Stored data
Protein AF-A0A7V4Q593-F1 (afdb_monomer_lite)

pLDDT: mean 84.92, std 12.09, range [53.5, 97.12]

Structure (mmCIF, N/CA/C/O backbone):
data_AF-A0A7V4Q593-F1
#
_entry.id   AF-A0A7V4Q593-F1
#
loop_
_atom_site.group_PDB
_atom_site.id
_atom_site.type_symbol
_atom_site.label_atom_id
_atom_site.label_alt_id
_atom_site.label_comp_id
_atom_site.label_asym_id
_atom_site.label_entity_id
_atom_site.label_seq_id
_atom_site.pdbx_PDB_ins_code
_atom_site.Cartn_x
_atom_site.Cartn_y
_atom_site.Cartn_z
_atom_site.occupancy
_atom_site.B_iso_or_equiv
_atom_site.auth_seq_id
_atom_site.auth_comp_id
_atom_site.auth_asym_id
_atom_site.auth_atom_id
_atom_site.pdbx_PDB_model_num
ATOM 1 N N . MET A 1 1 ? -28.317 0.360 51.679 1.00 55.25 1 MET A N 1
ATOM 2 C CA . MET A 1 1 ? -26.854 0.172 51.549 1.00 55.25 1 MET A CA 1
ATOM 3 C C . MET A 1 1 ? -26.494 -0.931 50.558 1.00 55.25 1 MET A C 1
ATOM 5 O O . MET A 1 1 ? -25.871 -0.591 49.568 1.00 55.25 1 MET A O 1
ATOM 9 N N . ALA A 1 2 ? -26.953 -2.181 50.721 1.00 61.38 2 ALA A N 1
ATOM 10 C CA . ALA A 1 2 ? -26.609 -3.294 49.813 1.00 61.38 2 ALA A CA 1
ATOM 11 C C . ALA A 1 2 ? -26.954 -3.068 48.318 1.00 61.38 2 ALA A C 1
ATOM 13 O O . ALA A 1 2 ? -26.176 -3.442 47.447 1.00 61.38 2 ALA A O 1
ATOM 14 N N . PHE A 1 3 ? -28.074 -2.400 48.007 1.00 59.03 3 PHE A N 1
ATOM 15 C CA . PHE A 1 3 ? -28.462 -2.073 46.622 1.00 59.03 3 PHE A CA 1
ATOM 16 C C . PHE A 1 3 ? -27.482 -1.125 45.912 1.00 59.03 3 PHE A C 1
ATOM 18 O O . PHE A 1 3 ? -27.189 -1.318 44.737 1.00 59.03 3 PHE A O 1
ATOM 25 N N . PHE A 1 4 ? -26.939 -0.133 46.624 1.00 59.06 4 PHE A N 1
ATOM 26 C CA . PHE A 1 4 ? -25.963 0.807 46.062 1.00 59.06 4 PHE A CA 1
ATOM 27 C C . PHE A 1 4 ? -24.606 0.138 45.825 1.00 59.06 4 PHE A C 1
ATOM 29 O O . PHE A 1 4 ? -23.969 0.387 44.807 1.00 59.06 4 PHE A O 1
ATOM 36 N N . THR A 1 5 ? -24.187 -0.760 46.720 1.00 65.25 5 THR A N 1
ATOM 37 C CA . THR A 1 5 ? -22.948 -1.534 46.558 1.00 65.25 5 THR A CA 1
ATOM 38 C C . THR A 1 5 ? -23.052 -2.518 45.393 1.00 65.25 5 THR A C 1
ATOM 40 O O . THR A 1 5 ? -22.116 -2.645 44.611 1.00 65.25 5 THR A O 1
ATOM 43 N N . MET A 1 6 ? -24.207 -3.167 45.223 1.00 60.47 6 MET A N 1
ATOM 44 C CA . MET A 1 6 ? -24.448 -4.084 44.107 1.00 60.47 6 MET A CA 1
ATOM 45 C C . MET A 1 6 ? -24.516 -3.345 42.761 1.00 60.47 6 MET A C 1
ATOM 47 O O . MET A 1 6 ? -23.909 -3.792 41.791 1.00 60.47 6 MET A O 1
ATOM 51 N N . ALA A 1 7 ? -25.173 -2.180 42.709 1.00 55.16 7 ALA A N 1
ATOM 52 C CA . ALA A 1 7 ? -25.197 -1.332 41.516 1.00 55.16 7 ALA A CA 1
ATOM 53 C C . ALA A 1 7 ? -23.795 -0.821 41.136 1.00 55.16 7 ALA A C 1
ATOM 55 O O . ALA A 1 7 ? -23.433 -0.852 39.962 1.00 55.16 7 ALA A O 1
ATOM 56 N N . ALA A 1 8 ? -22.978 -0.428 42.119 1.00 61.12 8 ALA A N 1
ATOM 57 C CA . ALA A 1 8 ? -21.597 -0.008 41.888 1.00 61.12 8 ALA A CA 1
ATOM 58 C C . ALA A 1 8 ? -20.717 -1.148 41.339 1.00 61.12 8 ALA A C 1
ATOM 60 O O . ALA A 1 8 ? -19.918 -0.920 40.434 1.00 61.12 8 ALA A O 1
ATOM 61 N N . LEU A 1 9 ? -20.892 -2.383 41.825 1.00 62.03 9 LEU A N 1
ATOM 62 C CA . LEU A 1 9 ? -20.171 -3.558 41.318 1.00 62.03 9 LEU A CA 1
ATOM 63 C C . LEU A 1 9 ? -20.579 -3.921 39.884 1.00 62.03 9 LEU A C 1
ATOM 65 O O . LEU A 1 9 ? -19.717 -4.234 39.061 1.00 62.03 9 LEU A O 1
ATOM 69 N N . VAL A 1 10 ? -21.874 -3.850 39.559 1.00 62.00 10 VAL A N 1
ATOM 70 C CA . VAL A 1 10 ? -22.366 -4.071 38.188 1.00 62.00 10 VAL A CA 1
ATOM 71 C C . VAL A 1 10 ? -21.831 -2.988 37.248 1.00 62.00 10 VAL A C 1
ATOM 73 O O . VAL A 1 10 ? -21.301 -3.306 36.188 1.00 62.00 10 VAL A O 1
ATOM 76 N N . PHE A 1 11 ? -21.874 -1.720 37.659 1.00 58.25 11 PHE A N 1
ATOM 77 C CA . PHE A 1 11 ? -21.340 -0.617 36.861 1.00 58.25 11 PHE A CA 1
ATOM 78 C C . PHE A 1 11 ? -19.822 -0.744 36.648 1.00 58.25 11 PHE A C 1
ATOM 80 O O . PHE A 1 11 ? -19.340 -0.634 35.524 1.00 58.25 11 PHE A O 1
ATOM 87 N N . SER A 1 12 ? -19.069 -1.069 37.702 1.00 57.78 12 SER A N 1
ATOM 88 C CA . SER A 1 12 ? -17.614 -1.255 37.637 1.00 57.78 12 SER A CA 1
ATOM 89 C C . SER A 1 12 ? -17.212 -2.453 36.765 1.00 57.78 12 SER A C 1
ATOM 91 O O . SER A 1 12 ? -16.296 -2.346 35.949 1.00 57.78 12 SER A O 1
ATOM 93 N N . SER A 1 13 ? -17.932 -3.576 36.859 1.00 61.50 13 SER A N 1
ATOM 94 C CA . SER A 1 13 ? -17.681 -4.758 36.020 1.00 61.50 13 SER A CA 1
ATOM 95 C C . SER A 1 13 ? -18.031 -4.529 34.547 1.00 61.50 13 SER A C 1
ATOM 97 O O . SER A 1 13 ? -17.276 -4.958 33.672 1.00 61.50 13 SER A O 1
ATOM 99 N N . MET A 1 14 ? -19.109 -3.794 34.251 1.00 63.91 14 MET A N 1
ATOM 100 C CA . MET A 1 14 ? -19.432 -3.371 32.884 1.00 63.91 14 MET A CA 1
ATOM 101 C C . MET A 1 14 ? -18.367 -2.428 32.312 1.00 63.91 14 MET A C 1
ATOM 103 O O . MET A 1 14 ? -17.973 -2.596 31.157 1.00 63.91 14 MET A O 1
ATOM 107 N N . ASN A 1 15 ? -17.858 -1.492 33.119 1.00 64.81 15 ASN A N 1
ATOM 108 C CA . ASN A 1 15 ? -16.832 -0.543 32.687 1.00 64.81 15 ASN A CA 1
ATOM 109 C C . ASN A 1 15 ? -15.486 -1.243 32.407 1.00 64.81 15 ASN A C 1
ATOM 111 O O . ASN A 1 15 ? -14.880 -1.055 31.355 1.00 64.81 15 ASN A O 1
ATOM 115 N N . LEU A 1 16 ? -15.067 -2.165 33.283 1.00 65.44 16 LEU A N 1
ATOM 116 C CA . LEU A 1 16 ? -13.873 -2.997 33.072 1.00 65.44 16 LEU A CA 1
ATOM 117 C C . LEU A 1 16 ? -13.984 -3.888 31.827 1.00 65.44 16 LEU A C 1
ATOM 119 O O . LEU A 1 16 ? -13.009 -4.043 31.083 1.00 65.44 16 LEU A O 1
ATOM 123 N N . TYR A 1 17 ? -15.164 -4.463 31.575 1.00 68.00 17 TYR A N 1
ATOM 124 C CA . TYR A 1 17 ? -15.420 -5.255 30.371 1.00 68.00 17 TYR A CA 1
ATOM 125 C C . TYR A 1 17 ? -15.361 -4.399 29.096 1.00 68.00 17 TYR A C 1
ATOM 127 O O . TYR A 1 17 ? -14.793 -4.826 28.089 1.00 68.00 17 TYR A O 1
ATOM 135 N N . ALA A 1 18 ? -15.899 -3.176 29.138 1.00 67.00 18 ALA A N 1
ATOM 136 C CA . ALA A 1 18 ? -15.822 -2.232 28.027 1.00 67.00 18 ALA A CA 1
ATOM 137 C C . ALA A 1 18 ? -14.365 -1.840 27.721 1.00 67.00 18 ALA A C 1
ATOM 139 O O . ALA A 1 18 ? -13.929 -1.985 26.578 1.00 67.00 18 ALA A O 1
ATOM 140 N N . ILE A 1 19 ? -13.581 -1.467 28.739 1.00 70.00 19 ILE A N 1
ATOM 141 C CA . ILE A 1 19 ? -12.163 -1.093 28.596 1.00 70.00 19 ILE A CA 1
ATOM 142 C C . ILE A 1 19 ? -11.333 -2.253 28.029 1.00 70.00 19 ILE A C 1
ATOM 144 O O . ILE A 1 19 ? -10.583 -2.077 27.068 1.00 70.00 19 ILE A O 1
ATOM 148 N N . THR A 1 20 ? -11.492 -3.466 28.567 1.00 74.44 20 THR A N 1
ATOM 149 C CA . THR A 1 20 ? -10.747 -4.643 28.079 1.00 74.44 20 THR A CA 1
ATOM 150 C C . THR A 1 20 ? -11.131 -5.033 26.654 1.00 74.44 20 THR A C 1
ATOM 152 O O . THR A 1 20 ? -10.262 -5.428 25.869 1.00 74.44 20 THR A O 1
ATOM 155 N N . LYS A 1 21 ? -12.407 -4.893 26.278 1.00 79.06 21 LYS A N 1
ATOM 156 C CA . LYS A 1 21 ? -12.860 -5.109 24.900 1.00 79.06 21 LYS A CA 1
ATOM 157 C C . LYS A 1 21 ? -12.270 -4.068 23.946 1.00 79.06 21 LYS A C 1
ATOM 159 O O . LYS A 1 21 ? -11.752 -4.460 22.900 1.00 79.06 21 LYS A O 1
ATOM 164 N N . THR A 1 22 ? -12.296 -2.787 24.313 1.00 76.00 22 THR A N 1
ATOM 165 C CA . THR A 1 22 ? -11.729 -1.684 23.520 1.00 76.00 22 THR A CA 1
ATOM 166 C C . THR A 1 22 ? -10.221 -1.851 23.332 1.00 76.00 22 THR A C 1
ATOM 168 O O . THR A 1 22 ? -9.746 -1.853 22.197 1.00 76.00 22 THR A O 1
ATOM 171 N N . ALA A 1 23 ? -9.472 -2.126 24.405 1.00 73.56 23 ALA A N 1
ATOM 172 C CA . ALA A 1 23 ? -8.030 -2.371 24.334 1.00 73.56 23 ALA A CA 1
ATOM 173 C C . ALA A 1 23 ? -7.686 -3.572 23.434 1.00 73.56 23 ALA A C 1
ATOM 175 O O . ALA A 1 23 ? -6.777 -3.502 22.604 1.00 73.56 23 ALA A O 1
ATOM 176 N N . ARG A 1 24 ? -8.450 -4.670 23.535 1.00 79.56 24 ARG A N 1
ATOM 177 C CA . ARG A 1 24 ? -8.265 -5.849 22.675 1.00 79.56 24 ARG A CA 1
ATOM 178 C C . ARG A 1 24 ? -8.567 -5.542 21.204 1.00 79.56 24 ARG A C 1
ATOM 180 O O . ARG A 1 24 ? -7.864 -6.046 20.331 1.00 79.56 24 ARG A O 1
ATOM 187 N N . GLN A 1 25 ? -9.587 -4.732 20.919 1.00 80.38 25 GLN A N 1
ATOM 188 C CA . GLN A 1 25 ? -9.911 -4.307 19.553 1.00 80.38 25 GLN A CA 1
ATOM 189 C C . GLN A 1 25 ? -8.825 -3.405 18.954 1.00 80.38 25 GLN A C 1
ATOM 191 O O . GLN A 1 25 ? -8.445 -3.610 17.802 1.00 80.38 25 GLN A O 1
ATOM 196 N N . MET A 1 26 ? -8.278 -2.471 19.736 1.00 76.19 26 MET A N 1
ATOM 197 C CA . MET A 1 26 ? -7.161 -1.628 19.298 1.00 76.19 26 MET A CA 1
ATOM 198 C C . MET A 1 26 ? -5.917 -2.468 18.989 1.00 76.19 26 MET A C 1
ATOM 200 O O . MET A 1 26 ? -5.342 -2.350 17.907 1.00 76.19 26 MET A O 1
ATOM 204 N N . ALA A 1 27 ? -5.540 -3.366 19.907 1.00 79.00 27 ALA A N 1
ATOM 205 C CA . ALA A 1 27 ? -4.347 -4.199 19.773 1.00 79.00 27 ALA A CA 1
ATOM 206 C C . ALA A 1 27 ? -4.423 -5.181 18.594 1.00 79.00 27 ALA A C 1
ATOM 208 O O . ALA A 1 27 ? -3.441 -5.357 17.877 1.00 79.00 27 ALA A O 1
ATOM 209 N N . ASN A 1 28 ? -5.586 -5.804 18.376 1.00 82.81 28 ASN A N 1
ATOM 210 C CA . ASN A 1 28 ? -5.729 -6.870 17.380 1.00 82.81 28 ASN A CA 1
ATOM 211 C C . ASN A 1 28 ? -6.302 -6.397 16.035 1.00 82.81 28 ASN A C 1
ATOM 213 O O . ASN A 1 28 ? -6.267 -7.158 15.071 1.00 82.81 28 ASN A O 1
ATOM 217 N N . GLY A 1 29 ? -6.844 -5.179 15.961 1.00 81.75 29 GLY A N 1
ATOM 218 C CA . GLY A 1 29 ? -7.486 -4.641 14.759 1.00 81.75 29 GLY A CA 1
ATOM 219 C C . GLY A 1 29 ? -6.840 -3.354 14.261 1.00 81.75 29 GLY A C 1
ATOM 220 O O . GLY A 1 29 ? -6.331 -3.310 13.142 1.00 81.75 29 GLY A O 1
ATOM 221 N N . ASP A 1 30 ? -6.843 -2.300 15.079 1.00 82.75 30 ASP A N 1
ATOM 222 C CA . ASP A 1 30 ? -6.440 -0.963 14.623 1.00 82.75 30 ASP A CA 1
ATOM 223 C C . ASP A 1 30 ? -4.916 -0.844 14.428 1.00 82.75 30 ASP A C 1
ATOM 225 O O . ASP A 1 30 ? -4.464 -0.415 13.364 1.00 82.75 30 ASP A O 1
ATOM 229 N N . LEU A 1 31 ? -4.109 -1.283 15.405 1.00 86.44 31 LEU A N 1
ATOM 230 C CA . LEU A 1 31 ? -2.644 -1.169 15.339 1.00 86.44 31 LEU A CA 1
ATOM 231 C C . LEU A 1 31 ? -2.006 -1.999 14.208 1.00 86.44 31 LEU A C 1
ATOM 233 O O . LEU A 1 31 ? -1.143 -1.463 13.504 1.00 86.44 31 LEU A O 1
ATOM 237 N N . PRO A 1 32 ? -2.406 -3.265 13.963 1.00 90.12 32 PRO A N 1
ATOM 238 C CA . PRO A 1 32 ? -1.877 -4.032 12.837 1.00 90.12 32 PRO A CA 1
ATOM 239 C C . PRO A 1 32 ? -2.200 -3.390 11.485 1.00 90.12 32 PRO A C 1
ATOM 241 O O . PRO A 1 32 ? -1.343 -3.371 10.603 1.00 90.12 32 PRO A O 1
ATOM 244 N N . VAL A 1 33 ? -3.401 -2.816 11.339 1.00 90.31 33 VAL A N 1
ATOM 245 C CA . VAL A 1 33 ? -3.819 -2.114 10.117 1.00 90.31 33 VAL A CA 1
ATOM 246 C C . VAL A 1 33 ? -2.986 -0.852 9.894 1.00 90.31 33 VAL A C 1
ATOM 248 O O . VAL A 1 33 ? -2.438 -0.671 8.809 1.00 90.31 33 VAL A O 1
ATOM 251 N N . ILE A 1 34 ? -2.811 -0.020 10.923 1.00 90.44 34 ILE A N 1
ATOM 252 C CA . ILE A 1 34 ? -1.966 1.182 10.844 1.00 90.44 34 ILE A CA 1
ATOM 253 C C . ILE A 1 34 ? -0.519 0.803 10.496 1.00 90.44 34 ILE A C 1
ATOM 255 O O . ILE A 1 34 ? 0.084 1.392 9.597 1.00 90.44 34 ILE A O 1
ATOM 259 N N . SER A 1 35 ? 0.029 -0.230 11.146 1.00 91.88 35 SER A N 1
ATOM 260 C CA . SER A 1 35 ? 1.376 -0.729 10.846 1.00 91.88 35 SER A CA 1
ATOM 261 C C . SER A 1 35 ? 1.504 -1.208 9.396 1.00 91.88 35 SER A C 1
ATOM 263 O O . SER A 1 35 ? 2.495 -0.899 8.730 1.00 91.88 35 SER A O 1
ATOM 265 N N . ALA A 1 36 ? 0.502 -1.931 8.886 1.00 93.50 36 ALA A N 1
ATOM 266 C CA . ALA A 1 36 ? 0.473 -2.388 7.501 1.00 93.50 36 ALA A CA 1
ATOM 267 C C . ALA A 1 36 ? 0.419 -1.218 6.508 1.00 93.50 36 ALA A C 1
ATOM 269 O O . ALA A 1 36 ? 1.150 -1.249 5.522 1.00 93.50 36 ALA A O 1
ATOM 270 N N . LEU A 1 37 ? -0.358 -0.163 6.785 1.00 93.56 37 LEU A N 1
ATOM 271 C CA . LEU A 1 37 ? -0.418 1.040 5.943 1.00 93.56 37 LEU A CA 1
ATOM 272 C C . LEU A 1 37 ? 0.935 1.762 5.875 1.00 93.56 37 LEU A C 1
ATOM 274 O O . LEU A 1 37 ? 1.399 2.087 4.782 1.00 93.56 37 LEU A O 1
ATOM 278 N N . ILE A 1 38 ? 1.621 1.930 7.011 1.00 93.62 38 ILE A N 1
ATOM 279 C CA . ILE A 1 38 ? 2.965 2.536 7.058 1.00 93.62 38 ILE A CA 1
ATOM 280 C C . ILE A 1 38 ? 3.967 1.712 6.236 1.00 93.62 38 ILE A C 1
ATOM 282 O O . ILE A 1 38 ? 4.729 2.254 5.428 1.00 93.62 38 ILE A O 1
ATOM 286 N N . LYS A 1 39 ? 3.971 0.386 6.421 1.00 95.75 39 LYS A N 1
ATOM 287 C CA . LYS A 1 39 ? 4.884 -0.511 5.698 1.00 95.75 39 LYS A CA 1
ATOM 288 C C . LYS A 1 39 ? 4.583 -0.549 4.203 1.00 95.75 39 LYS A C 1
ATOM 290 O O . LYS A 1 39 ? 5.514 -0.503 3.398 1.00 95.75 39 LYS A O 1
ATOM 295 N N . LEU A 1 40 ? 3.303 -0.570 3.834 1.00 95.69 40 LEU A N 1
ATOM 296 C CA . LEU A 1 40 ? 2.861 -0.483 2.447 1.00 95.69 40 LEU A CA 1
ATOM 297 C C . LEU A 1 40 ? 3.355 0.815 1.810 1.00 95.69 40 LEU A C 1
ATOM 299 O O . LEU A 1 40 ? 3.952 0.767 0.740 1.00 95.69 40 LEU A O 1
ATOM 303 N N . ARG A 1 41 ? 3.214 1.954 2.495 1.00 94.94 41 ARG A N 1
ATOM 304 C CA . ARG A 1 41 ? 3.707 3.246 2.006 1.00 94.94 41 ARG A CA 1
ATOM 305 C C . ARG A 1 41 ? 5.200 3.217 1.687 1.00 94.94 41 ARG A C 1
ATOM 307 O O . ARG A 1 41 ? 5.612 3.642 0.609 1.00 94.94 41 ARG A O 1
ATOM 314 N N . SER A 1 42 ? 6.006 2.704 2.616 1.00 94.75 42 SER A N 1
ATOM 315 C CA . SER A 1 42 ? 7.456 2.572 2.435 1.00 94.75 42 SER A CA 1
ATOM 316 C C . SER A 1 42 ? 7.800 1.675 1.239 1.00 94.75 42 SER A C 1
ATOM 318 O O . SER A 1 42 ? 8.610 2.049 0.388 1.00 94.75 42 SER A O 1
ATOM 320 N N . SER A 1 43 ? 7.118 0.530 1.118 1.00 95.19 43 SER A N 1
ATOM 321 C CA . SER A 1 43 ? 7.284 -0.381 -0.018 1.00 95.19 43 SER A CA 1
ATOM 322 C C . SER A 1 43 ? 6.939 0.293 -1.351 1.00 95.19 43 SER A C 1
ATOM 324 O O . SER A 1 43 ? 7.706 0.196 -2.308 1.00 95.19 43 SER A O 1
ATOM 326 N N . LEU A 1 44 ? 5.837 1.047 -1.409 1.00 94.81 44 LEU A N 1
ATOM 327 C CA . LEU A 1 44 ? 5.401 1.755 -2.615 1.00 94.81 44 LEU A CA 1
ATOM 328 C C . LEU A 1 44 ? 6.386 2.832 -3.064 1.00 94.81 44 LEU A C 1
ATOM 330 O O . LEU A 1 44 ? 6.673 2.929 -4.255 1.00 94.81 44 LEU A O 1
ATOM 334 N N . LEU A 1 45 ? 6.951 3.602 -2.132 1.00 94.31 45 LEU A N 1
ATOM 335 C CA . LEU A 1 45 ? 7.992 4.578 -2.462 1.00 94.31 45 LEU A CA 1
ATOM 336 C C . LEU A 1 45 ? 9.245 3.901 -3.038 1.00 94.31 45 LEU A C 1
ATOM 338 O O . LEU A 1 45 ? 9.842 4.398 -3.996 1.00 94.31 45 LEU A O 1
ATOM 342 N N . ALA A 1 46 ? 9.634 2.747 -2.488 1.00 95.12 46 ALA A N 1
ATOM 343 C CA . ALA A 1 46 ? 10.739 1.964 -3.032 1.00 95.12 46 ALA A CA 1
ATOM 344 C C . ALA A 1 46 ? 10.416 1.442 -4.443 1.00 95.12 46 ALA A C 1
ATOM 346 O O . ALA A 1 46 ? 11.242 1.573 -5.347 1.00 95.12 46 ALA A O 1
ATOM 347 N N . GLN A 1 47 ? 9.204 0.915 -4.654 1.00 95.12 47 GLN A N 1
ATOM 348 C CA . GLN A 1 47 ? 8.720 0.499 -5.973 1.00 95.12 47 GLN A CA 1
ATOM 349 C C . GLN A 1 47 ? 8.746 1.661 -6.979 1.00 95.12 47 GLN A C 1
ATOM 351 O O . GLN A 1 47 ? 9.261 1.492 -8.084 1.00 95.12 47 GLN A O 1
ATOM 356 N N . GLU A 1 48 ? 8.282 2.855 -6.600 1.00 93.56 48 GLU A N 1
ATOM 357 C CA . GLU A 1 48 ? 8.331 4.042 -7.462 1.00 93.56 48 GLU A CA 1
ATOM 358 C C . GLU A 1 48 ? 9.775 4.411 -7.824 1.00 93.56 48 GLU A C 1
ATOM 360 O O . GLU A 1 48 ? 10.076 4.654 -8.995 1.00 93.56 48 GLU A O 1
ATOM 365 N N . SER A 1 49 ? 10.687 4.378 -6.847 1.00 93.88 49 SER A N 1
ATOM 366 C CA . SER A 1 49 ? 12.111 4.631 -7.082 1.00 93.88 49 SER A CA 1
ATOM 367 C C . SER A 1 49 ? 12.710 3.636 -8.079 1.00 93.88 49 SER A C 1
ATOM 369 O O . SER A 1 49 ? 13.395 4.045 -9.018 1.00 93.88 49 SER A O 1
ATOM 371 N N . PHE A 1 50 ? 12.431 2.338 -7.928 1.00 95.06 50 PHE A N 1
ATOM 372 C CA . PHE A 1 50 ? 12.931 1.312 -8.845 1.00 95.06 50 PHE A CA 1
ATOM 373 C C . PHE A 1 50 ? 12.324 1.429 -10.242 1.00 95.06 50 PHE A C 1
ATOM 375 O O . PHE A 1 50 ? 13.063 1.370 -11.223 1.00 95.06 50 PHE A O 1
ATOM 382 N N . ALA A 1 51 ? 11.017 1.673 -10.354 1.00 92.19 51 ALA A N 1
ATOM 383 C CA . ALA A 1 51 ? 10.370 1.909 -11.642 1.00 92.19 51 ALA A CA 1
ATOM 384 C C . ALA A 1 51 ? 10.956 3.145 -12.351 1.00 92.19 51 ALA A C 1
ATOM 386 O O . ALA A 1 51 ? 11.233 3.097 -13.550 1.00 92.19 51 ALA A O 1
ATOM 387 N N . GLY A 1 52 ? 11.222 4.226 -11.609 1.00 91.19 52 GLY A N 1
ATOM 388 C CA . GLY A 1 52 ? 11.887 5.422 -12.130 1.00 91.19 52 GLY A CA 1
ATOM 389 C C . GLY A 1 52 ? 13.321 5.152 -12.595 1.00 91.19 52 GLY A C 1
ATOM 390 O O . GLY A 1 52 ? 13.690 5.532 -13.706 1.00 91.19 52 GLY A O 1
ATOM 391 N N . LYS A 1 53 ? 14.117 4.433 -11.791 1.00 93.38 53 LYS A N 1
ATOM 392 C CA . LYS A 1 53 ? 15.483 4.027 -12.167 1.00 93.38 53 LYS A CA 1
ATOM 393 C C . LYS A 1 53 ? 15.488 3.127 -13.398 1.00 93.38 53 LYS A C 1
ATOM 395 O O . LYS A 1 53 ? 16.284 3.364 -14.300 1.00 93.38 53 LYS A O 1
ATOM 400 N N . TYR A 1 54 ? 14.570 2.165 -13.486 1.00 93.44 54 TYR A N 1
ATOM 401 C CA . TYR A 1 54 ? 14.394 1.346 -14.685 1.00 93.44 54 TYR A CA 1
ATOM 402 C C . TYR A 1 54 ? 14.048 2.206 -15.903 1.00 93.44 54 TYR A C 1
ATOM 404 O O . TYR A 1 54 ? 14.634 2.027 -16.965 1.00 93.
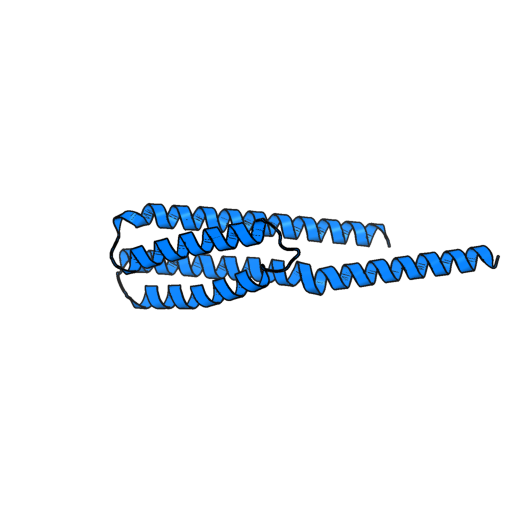44 54 TYR A O 1
ATOM 412 N N . ALA A 1 55 ? 13.127 3.166 -15.770 1.00 89.81 55 ALA A N 1
ATOM 413 C CA . ALA A 1 55 ? 12.720 4.023 -16.882 1.00 89.81 55 ALA A CA 1
ATOM 414 C C . ALA A 1 55 ? 13.895 4.806 -17.498 1.00 89.81 55 ALA A C 1
ATOM 416 O O . ALA A 1 55 ? 13.856 5.090 -18.695 1.00 89.81 55 ALA A O 1
ATOM 417 N N . ILE A 1 56 ? 14.932 5.103 -16.711 1.00 89.88 56 ILE A N 1
ATOM 418 C CA . ILE A 1 56 ? 16.142 5.810 -17.150 1.00 89.88 56 ILE A CA 1
ATOM 419 C C . ILE A 1 56 ? 17.222 4.823 -17.613 1.00 89.88 56 ILE A C 1
ATOM 421 O O . ILE A 1 56 ? 17.723 4.937 -18.727 1.00 89.88 56 ILE A O 1
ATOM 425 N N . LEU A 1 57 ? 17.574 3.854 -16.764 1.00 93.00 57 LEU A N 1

Work request
Take the line above containing "ATOM 152 O O", the line containing "ATOM 197 C CA", and all lines in between, and copy them exactly without anything else.

Answer area
ATOM 152 O O . THR A 1 20 ? -10.262 -5.428 25.869 1.00 74.44 20 THR A O 1
ATOM 155 N N . LYS A 1 21 ? -12.407 -4.893 26.278 1.00 79.06 21 LYS A N 1
ATOM 156 C CA . LYS A 1 21 ? -12.860 -5.109 24.900 1.00 79.06 21 LYS A CA 1
ATOM 157 C C . LYS A 1 21 ? -12.270 -4.068 23.946 1.00 79.06 21 LYS A C 1
ATOM 159 O O . LYS A 1 21 ? -11.752 -4.460 22.900 1.00 79.06 21 LYS A O 1
ATOM 164 N N . THR A 1 22 ? -12.296 -2.787 24.313 1.00 76.00 22 THR A N 1
ATOM 165 C CA . THR A 1 22 ? -11.729 -1.684 23.520 1.00 76.00 22 THR A CA 1
ATOM 166 C C . THR A 1 22 ? -10.221 -1.851 23.332 1.00 76.00 22 THR A C 1
ATOM 168 O O . THR A 1 22 ? -9.746 -1.853 22.197 1.00 76.00 22 THR A O 1
ATOM 171 N N . ALA A 1 23 ? -9.472 -2.126 24.405 1.00 73.56 23 ALA A N 1
ATOM 172 C CA . ALA A 1 23 ? -8.030 -2.371 24.334 1.00 73.56 23 ALA A CA 1
ATOM 173 C C . ALA A 1 23 ? -7.686 -3.572 23.434 1.00 73.56 23 ALA A C 1
ATOM 175 O O . ALA A 1 23 ? -6.777 -3.502 22.604 1.00 73.56 23 ALA A O 1
ATOM 176 N N . ARG A 1 24 ? -8.450 -4.670 23.535 1.00 79.56 24 ARG A N 1
ATOM 177 C CA . ARG A 1 24 ? -8.265 -5.849 22.675 1.00 79.56 24 ARG A CA 1
ATOM 178 C C . ARG A 1 24 ? -8.567 -5.542 21.204 1.00 79.56 24 ARG A C 1
ATOM 180 O O . ARG A 1 24 ? -7.864 -6.046 20.331 1.00 79.56 24 ARG A O 1
ATOM 187 N N . GLN A 1 25 ? -9.587 -4.732 20.919 1.00 80.38 25 GLN A N 1
ATOM 188 C CA . GLN A 1 25 ? -9.911 -4.307 19.553 1.00 80.38 25 GLN A CA 1
ATOM 189 C C . GLN A 1 25 ? -8.825 -3.405 18.954 1.00 80.38 25 GLN A C 1
ATOM 191 O O . GLN A 1 25 ? -8.445 -3.610 17.802 1.00 80.38 25 GLN A O 1
ATOM 196 N N . MET A 1 26 ? -8.278 -2.471 19.736 1.00 76.19 26 MET A N 1
ATOM 197 C CA . MET A 1 26 ? -7.161 -1.628 19.298 1.00 76.19 26 MET A CA 1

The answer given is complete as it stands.